# Work instruction
Each line of the data below from the one holding "ATOM 52 C C" to the one holding "ATOM 116 C CA", inclusive, is to be reproduced exactly; no other line belongs in the answer.

------------

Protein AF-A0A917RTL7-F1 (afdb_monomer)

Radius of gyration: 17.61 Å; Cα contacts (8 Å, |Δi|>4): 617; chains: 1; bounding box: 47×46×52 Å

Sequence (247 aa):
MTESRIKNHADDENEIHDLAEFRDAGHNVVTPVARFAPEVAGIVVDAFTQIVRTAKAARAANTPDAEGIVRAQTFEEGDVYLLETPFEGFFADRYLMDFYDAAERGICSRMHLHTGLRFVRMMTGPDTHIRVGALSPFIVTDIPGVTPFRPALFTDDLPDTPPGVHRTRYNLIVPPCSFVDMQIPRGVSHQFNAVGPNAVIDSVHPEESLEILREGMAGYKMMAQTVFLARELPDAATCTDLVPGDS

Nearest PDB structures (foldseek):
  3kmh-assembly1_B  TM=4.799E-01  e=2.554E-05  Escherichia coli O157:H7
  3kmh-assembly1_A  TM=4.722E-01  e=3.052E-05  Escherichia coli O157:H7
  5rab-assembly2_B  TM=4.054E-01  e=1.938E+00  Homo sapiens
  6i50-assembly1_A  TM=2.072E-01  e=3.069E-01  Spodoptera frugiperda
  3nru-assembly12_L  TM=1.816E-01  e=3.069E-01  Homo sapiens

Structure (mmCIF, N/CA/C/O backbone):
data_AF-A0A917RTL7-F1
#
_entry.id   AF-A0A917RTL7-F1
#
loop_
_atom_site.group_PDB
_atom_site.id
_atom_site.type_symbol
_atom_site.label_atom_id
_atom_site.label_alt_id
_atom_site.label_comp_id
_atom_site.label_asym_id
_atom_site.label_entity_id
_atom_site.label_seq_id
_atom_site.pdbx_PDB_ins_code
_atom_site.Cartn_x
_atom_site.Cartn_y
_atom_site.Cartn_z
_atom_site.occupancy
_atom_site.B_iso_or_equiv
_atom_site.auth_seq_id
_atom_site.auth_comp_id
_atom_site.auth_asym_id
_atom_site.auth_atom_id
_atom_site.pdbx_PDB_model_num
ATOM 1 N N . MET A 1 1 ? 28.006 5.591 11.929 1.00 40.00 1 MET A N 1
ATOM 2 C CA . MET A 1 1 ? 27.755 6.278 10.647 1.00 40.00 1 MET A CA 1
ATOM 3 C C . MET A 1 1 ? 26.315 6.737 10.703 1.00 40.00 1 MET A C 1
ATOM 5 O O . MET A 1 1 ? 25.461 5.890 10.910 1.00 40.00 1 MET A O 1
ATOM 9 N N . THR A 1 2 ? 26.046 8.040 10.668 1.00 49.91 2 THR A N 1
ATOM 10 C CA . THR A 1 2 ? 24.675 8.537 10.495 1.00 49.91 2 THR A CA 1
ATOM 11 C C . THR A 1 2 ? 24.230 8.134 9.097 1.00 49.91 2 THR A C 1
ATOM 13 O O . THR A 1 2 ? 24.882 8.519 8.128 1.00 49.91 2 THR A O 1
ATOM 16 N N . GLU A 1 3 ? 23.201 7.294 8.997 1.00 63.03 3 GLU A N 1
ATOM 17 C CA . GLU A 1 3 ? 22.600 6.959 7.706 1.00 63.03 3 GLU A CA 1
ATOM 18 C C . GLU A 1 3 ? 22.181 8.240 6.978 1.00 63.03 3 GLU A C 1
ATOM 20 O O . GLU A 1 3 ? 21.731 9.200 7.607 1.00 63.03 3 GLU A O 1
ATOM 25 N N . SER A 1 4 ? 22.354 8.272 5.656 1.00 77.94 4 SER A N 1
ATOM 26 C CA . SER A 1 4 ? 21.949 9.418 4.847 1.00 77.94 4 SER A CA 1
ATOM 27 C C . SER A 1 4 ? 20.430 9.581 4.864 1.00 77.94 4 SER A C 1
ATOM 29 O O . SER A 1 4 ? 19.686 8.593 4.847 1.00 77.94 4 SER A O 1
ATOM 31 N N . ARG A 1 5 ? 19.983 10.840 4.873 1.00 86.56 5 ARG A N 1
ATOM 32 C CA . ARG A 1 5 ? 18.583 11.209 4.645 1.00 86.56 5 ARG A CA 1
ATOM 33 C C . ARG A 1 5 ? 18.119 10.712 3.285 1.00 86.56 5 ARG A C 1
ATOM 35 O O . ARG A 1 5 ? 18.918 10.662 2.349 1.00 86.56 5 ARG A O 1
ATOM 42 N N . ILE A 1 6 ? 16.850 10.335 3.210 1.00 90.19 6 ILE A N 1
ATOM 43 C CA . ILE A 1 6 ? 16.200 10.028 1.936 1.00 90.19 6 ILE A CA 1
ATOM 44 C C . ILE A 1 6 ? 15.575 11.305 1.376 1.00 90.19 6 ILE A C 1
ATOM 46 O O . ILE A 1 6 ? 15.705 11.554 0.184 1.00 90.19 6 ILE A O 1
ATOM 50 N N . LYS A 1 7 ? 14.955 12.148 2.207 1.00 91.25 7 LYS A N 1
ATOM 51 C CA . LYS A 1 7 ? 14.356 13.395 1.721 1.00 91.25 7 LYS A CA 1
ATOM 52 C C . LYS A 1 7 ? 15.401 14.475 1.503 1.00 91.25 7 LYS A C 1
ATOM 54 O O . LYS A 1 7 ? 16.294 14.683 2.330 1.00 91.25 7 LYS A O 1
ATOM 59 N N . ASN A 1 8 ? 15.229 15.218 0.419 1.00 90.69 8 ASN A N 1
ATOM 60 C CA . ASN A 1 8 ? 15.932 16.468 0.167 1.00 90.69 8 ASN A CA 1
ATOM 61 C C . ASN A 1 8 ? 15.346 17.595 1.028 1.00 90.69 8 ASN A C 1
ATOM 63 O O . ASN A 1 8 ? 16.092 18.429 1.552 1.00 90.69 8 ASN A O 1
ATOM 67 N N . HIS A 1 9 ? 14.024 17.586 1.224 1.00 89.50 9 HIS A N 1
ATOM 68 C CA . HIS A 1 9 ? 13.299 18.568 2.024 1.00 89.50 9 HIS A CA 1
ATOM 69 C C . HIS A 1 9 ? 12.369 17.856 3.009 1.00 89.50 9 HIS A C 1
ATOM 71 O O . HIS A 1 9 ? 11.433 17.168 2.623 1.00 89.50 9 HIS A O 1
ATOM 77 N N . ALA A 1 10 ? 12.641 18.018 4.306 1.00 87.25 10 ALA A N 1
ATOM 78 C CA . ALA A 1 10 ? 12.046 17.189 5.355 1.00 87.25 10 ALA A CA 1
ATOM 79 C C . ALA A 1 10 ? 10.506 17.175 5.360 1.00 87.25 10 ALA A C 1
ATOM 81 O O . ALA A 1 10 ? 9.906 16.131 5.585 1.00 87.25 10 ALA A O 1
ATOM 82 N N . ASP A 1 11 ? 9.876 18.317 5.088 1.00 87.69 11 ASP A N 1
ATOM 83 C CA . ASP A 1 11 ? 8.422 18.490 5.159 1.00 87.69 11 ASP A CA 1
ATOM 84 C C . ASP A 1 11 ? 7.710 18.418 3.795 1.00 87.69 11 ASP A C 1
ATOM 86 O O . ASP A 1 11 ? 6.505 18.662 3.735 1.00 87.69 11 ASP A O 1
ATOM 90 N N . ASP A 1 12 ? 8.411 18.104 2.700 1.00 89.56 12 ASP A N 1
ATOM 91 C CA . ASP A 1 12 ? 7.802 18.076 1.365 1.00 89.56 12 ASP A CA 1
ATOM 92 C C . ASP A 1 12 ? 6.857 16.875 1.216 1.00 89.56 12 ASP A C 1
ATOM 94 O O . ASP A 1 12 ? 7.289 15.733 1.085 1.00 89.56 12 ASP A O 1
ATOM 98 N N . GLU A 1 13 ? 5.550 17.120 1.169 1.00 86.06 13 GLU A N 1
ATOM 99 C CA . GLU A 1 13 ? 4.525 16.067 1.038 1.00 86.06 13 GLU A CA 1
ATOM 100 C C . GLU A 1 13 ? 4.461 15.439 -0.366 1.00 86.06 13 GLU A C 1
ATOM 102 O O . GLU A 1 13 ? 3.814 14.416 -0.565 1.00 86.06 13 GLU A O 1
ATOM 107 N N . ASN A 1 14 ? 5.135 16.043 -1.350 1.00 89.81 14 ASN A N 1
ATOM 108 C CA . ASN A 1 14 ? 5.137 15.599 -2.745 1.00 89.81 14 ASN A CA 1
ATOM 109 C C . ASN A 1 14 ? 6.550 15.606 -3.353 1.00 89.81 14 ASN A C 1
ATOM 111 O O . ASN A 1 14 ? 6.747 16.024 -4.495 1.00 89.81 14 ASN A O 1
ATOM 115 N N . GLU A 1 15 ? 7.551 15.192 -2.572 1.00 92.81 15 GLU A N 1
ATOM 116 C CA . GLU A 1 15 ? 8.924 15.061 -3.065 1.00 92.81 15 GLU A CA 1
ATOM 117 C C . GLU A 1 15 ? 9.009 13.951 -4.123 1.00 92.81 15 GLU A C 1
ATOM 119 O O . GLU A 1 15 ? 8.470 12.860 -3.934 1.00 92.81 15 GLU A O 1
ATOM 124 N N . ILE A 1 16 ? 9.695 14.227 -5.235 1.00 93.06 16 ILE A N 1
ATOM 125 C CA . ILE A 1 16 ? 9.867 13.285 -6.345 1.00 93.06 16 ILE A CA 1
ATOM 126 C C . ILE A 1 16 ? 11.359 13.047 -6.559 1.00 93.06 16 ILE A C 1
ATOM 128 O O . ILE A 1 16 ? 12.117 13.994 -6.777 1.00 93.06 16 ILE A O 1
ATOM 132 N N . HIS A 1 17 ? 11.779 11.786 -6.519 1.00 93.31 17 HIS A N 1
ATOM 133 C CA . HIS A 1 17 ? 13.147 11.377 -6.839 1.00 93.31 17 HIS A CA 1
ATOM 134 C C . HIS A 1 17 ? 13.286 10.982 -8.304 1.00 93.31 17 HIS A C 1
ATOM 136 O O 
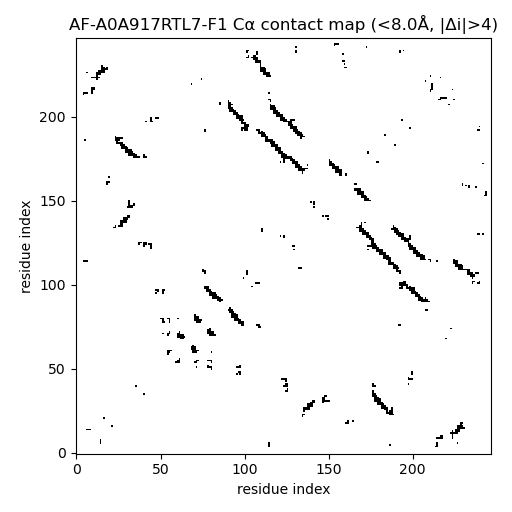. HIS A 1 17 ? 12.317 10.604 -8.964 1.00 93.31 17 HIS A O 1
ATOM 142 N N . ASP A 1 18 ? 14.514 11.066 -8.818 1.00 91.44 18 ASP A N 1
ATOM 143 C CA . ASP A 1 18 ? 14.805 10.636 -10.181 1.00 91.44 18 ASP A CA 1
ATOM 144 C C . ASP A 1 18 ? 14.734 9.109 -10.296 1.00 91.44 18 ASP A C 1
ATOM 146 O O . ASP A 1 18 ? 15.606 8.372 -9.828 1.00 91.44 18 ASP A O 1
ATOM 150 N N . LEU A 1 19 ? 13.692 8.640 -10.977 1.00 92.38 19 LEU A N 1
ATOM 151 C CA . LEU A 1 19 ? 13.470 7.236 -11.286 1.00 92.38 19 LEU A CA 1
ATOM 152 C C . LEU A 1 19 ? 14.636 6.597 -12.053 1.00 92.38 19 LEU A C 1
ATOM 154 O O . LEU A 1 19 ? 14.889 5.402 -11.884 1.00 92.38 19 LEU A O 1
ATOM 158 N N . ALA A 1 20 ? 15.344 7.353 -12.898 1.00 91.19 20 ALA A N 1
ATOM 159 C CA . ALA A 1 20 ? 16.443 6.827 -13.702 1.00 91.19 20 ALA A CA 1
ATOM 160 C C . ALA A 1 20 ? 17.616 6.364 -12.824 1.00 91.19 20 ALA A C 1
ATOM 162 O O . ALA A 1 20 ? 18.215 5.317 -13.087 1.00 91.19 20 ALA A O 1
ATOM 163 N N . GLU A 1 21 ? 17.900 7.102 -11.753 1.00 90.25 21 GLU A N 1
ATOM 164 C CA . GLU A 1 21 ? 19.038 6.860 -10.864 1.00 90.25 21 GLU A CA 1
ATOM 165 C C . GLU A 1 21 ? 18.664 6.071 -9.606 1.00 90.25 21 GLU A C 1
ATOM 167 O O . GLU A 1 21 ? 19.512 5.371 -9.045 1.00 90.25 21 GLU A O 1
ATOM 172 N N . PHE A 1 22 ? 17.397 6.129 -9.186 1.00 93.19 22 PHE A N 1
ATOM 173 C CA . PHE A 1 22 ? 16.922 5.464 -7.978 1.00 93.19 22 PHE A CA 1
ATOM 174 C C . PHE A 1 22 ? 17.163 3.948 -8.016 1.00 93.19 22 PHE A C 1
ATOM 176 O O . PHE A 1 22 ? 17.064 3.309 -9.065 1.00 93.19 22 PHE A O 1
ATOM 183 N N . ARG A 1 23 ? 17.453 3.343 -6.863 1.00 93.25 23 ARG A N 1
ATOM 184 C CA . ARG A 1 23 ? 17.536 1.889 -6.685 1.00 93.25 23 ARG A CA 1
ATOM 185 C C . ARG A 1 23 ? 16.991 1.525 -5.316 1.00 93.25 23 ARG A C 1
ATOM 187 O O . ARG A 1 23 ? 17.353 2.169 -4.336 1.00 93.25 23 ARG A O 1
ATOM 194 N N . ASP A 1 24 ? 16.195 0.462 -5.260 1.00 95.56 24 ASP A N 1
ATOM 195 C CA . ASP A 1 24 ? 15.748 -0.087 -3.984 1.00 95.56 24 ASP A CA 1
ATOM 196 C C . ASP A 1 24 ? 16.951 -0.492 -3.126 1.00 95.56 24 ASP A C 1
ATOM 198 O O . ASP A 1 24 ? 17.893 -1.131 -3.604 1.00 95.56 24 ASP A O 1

------------

# Solved problem
ATOM 52 C C . LYS A 1 7 ? 15.401 14.475 1.503 1.00 91.25 7 LYS A C 1
ATOM 54 O O . LYS A 1 7 ? 16.294 14.683 2.330 1.00 91.25 7 LYS A O 1
ATOM 59 N N . ASN A 1 8 ? 15.229 15.218 0.419 1.00 90.69 8 ASN A N 1
ATOM 60 C CA . ASN A 1 8 ? 15.932 16.468 0.167 1.00 90.69 8 ASN A CA 1
ATOM 61 C C . ASN A 1 8 ? 15.346 17.595 1.028 1.00 90.69 8 ASN A C 1
ATOM 63 O O . ASN A 1 8 ? 16.092 18.429 1.552 1.00 90.69 8 ASN A O 1
ATOM 67 N N . HIS A 1 9 ? 14.024 17.586 1.224 1.00 89.50 9 HIS A N 1
ATOM 68 C CA . HIS A 1 9 ? 13.299 18.568 2.024 1.00 89.50 9 HIS A CA 1
ATOM 69 C C . HIS A 1 9 ? 12.369 17.856 3.009 1.00 89.50 9 HIS A C 1
ATOM 71 O O . HIS A 1 9 ? 11.433 17.168 2.623 1.00 89.50 9 HIS A O 1
ATOM 77 N N . ALA A 1 10 ? 12.641 18.018 4.306 1.00 87.25 10 ALA A N 1
ATOM 78 C CA . ALA A 1 10 ? 12.046 17.189 5.355 1.00 87.25 10 ALA A CA 1
ATOM 79 C C . ALA A 1 10 ? 10.506 17.175 5.360 1.00 87.25 10 ALA A C 1
ATOM 81 O O . ALA A 1 10 ? 9.906 16.131 5.585 1.00 87.25 10 ALA A O 1
ATOM 82 N N . ASP A 1 11 ? 9.876 18.317 5.088 1.00 87.69 11 ASP A N 1
ATOM 83 C CA . ASP A 1 11 ? 8.422 18.490 5.159 1.00 87.69 11 ASP A CA 1
ATOM 84 C C . ASP A 1 11 ? 7.710 18.418 3.795 1.00 87.69 11 ASP A C 1
ATOM 86 O O . ASP A 1 11 ? 6.505 18.662 3.735 1.00 87.69 11 ASP A O 1
ATOM 90 N N . ASP A 1 12 ? 8.411 18.104 2.700 1.00 89.56 12 ASP A N 1
ATOM 91 C CA . ASP A 1 12 ? 7.802 18.076 1.365 1.00 89.56 12 ASP A CA 1
ATOM 92 C C . ASP A 1 12 ? 6.857 16.875 1.216 1.00 89.56 12 ASP A C 1
ATOM 94 O O . ASP A 1 12 ? 7.289 15.733 1.085 1.00 89.56 12 ASP A O 1
ATOM 98 N N . GLU A 1 13 ? 5.550 17.120 1.169 1.00 86.06 13 GLU A N 1
ATOM 99 C CA . GLU A 1 13 ? 4.525 16.067 1.038 1.00 86.06 13 GLU A CA 1
ATOM 100 C C . GLU A 1 13 ? 4.461 15.439 -0.366 1.00 86.06 13 GLU A C 1
ATOM 102 O O . GLU A 1 13 ? 3.814 14.416 -0.565 1.00 86.06 13 GLU A O 1
ATOM 107 N N . ASN A 1 14 ? 5.135 16.043 -1.350 1.00 89.81 14 ASN A N 1
ATOM 108 C CA . ASN A 1 14 ? 5.137 15.599 -2.745 1.00 89.81 14 ASN A CA 1
ATOM 109 C C . ASN A 1 14 ? 6.550 15.606 -3.353 1.00 89.81 14 ASN A C 1
ATOM 111 O O . ASN A 1 14 ? 6.747 16.024 -4.495 1.00 89.81 14 ASN A O 1
ATOM 115 N N . GLU A 1 15 ? 7.551 15.192 -2.572 1.00 92.81 15 GLU A N 1
ATOM 116 C CA . GLU A 1 15 ? 8.924 15.061 -3.065 1.00 92.81 15 GLU A CA 1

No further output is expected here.